Quartz, GaPO.sub.4 or Langesit may be used, for example, as the
piezo-electric substrate for the surface-acoustic-wave elements. In
an especially preferred embodiment of the invention, a
piezo-electric measuring element itself may serve directly as
substrate for the surface-acoustic-wave element.
[0012] According to yet another preferred embodiment of the
invention, the identification unit of the sensor may be provided
with an oscillating element generating mechanical oscillations with
varying resonance frequencies via the connection cable from the
memory module or the interpretation unit whereby the pattern of
resonance frequencies, which may be interrogated through a
variation of excitation frequency, serves for sensor
identification. There is therefore a mechanical oscillatable
structure within the sensor having a specific number of
electrically excitable elements, e.g., a comb-like structure made
of piezo-crystal/ceramic, whereby each individual oscillatable
tooth may have either one or several resonance frequencies. Of
course, the natural (characteristic) frequency of these elements
lie preferably in a range that is not necessary for measuring or
which will not be distorted or influenced by the other sensor
structure. The excitable oscillation elements show a clear
excessive resonance increase during excitation with their natural
frequency, which may be recognized as a pattern for sensor
identification by the interpretation unit. This realization of the
identification unit in the sensor is usable and uninfluenced
without any problems and it makes possible thereby the necessary
definite association of the sensor and the separated memory
module.
[0013] In another development of the invention, the identification
unit may be provided by at least one passive electric component,
preferably at least one electric resistor of known magnitude, whose
interrogatable value serves for sensor identification via the
connection cable from the memory module or the interpretation unit.

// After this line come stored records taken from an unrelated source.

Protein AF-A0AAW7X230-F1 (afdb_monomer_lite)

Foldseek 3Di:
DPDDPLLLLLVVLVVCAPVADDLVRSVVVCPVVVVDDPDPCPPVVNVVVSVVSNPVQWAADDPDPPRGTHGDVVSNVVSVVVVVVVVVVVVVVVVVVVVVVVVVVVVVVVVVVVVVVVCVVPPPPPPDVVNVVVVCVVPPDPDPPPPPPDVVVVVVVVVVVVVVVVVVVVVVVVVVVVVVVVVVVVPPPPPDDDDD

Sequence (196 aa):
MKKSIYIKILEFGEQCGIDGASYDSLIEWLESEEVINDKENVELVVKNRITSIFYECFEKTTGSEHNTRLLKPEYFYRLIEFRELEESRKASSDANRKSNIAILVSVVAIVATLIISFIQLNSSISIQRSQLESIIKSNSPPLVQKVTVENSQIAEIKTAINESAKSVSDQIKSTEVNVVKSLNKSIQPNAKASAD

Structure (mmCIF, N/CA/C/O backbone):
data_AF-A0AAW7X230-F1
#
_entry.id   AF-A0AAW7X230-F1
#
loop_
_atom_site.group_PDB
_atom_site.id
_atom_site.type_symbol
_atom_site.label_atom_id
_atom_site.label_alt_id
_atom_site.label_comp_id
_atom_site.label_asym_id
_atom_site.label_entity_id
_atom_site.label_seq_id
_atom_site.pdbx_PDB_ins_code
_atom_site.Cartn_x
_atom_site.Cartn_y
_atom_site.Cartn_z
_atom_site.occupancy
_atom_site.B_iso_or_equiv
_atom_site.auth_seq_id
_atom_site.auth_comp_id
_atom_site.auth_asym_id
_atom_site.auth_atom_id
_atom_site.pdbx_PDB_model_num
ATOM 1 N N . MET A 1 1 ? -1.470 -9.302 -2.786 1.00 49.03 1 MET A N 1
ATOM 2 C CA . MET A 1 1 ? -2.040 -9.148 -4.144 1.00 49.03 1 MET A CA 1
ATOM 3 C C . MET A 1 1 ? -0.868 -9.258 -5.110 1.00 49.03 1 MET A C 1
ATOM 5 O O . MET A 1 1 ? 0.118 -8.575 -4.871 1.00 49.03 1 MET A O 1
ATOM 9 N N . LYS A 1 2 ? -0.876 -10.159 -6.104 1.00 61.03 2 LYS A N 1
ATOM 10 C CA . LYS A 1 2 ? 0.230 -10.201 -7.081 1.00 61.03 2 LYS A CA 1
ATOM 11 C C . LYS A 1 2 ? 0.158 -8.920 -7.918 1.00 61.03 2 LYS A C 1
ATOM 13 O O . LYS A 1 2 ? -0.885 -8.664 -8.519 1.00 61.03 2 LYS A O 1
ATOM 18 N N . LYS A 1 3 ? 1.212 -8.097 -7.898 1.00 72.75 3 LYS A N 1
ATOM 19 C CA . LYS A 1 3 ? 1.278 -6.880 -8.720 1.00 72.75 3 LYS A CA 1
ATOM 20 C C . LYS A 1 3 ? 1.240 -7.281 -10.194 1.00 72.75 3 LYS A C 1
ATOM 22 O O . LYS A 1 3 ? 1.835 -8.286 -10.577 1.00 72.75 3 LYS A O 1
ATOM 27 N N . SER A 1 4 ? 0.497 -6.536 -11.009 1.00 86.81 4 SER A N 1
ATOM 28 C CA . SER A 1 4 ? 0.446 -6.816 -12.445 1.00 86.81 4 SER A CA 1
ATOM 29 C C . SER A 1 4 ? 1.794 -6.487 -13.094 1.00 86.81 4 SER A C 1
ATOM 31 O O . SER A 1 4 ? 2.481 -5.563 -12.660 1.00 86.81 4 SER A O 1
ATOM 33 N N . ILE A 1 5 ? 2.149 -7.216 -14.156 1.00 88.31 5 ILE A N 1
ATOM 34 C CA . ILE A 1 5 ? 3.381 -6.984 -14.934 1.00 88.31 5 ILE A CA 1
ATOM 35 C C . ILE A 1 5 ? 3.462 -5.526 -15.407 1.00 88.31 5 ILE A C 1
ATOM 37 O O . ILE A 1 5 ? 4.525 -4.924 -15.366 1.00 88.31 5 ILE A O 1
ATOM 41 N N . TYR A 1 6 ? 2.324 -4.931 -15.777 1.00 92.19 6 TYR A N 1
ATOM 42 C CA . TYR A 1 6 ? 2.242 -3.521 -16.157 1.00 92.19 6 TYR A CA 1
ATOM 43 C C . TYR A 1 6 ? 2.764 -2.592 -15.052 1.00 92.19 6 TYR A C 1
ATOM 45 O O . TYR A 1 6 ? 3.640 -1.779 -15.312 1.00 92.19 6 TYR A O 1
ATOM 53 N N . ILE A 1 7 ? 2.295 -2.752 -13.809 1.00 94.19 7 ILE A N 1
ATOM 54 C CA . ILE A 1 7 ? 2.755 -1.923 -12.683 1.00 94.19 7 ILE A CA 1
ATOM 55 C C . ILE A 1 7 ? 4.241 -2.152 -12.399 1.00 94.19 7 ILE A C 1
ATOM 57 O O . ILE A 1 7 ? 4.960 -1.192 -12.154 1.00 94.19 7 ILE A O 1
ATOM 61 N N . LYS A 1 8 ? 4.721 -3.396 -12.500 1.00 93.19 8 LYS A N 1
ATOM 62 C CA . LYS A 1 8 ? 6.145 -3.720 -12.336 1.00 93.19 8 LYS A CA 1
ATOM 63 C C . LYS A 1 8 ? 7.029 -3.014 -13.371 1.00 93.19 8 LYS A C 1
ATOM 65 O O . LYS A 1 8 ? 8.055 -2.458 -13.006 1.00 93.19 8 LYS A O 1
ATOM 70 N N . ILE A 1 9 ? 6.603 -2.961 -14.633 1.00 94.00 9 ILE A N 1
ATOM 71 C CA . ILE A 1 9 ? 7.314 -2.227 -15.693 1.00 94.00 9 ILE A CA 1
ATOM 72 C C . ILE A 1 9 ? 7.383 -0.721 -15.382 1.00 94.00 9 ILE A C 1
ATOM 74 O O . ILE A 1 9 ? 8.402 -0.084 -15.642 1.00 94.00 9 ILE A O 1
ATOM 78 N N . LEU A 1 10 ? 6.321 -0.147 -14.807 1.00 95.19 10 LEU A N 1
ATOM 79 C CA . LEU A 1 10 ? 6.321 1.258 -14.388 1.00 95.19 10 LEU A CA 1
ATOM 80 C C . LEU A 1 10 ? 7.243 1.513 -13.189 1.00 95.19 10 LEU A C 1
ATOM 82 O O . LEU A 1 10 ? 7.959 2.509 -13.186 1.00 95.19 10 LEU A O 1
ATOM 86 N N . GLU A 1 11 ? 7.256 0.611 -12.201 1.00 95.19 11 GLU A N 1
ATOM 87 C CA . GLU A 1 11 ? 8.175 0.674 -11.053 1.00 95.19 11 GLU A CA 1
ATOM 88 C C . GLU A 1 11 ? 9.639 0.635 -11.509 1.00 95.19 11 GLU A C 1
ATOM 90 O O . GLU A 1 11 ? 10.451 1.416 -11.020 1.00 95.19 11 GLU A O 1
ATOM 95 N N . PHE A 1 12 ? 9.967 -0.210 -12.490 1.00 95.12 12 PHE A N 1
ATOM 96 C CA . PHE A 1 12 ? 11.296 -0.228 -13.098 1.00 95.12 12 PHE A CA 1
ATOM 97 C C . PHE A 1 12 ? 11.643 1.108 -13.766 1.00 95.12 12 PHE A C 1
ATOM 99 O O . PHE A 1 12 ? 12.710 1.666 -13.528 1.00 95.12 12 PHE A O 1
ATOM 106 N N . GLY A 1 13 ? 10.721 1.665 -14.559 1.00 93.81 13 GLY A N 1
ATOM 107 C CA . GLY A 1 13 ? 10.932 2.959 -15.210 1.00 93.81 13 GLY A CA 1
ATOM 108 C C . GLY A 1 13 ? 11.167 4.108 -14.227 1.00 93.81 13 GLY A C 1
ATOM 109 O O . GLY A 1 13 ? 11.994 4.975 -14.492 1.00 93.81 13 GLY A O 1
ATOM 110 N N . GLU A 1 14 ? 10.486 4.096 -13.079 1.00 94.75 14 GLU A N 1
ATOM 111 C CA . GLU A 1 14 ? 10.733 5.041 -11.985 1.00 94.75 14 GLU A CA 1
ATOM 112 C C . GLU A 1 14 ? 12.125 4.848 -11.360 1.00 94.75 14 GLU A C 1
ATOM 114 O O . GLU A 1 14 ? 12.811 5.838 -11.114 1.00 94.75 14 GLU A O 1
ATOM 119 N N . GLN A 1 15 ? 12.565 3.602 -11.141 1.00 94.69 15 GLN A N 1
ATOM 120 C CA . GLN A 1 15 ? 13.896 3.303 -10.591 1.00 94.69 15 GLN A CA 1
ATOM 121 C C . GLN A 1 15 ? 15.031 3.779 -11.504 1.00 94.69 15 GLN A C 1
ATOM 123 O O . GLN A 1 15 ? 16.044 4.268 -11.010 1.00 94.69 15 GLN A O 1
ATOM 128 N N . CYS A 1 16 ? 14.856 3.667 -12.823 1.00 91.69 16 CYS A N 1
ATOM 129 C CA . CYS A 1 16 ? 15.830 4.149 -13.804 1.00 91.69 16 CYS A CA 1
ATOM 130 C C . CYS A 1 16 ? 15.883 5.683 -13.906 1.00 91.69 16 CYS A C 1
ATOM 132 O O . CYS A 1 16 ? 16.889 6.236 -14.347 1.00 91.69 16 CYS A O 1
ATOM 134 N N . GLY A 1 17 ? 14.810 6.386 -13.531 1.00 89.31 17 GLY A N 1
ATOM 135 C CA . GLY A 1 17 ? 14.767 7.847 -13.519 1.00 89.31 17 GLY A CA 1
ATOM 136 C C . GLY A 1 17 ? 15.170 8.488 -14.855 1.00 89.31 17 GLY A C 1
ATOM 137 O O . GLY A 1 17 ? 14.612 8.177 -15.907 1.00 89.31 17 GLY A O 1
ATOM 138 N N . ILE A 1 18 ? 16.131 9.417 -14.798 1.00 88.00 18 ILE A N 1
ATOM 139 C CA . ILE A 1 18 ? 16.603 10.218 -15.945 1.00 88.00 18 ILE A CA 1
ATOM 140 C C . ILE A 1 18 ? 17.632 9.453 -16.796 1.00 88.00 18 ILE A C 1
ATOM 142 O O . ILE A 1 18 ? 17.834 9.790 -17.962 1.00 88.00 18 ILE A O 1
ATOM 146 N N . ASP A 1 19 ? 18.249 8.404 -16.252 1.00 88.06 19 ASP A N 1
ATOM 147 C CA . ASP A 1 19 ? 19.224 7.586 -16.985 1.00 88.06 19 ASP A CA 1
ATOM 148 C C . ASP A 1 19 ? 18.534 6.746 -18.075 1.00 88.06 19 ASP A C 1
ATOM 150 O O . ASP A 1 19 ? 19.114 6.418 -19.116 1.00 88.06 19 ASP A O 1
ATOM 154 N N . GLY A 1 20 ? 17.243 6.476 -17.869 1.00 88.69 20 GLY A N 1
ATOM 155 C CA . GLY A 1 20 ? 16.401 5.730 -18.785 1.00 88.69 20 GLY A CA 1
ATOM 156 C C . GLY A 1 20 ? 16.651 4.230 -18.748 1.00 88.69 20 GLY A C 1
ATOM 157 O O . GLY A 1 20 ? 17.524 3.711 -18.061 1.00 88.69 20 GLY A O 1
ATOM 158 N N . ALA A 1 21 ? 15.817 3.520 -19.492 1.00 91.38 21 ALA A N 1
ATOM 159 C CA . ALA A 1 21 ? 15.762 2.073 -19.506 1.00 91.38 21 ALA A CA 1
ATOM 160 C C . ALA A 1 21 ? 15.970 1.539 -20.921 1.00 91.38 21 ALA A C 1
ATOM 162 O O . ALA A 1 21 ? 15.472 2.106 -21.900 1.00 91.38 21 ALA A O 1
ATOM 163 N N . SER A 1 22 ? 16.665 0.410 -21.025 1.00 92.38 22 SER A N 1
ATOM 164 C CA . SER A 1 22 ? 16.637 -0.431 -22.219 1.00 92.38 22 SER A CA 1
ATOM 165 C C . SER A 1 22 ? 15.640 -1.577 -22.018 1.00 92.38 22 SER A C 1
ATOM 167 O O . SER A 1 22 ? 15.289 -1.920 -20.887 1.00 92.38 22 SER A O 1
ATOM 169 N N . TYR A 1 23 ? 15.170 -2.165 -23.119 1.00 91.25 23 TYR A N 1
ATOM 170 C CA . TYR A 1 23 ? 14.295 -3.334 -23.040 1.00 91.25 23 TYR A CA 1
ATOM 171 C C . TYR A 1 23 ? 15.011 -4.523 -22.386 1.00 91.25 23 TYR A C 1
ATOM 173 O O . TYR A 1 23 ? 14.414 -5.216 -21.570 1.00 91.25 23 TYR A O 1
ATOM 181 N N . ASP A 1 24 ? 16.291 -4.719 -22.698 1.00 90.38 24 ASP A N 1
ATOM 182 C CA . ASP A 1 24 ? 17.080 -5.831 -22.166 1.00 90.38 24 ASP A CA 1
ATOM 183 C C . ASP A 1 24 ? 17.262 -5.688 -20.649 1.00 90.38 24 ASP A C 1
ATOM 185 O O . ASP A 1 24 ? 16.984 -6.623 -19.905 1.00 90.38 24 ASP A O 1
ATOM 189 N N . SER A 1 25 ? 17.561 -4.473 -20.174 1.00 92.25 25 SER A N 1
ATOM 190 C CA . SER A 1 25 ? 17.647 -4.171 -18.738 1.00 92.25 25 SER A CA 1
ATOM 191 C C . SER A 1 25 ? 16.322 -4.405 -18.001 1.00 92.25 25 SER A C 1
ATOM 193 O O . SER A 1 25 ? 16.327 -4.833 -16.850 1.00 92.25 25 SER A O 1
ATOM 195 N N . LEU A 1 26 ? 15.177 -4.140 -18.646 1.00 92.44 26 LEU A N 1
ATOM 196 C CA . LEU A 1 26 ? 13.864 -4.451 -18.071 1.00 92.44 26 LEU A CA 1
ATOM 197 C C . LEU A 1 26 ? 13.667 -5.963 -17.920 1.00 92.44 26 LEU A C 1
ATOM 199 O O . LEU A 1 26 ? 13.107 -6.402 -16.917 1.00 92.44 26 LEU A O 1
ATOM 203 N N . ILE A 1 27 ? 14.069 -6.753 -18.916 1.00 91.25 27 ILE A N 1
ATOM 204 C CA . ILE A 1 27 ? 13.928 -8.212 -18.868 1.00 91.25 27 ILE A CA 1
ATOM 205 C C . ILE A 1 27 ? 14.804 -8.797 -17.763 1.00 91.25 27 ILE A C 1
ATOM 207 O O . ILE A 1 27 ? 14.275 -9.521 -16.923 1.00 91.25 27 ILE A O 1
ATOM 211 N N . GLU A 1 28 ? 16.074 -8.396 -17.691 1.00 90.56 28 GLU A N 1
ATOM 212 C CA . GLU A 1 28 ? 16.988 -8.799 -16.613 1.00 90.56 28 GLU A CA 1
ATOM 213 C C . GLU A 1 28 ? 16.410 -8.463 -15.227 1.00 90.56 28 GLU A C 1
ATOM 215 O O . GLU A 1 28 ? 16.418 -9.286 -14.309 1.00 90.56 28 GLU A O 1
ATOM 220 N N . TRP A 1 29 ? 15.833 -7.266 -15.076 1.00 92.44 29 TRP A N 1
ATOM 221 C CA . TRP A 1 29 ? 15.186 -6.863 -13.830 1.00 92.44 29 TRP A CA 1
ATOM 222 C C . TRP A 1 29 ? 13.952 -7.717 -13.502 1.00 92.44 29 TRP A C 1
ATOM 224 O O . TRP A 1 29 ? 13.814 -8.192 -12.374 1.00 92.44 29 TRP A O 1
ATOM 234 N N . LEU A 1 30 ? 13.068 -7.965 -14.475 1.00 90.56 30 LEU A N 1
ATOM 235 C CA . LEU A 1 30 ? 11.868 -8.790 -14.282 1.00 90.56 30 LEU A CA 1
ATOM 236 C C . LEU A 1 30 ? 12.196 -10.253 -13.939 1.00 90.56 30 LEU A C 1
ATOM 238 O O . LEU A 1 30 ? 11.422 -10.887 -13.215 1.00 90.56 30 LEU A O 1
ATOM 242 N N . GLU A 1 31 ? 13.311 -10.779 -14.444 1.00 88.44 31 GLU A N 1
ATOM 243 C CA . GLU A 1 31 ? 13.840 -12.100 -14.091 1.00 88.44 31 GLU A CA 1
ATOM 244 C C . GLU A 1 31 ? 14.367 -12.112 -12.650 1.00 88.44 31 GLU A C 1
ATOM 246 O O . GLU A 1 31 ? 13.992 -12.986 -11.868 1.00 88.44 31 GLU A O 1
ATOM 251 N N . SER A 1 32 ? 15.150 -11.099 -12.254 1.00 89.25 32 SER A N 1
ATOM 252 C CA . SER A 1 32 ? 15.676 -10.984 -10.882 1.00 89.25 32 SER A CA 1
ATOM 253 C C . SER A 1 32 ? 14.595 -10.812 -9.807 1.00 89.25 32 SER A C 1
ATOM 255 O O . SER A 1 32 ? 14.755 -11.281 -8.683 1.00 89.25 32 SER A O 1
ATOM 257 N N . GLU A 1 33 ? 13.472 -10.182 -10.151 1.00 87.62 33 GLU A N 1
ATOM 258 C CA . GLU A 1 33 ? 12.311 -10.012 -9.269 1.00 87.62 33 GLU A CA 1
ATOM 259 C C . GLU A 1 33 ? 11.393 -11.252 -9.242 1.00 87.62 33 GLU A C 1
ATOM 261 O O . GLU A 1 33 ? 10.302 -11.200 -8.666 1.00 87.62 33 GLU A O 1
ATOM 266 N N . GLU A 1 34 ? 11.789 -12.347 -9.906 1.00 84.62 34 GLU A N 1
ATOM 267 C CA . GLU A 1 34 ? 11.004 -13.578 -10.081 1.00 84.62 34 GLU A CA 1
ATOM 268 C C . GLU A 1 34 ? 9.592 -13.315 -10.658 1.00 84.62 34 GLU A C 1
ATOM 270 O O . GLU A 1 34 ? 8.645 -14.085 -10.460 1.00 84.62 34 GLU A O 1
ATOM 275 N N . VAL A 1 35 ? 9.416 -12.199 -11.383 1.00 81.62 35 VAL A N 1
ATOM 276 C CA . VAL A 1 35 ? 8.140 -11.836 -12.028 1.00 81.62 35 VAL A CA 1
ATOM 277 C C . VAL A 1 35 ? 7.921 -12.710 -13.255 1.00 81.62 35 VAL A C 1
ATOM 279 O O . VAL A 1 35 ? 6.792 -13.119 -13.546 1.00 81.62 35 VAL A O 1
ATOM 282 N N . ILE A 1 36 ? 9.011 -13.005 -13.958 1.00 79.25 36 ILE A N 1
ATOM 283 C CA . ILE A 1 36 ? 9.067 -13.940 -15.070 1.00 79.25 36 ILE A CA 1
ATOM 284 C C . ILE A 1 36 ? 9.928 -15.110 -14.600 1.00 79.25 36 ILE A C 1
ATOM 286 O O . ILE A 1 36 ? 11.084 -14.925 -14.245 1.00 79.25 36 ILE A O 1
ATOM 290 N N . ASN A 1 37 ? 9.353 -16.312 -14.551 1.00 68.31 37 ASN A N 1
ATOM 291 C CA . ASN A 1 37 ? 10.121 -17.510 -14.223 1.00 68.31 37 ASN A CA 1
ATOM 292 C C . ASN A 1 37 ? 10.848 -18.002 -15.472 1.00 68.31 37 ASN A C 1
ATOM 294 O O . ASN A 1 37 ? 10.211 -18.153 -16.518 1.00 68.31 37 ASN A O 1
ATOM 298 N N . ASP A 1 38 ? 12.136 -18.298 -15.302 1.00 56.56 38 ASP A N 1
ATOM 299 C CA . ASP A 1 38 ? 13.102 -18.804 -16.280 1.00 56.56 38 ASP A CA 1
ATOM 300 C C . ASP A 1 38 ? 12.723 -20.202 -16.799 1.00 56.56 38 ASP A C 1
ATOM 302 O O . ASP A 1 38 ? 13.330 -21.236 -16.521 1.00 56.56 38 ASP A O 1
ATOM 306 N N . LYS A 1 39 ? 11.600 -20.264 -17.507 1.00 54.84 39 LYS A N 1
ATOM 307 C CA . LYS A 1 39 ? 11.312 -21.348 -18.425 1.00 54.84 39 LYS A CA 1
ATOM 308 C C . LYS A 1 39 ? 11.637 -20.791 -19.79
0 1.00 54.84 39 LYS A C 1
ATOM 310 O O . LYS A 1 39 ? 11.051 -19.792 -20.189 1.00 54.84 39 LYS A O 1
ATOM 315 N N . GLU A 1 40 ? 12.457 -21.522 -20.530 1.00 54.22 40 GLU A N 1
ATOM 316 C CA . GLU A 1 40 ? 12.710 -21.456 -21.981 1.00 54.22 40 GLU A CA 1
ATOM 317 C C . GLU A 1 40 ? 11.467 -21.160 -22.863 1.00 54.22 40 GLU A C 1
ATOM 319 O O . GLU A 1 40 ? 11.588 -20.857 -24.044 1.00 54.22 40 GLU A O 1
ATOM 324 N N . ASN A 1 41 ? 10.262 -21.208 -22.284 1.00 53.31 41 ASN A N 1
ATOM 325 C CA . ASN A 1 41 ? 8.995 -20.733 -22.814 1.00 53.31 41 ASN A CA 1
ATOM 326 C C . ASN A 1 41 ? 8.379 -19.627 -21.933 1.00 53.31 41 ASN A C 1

Passive electric components, e.g., the above-mentioned resistors or
capacitors, inductors, waveguide elements, or complex bended
impedances can even take higher temperatures or other negative
ambient influences without problems, and they make possible at
least a simple sensor identification as it is sufficient for many
purposes.
[0014] In an especially preferred embodiment of the invention, the
memory module itself may be arranged in the area of the connection
cable and its connector plugs, which make possible easy
manipulation of the inventive measuring arrangement or simple
exchange of its components. Besides, there is naturally conceivable
within the scope of the invention, for example, an arrangement of
the memory module as a separate module inside or connected to the
interpretation unit, which is then not changed together with the
respective sensor and which contains thereby the sensor-relevant
data for all possible sensors, and which would have to be possibly
actualized by a new input of data from newly added sensors.
[0015] In a preferred additional embodiment of the invention the
memory module is integrated into the connection cable between the
two-sided connector plugs, which guarantees easy manipulation and
which ensures in a simple manner the association of the two
components based on the described correlation of sensor
identification and the respective memory module.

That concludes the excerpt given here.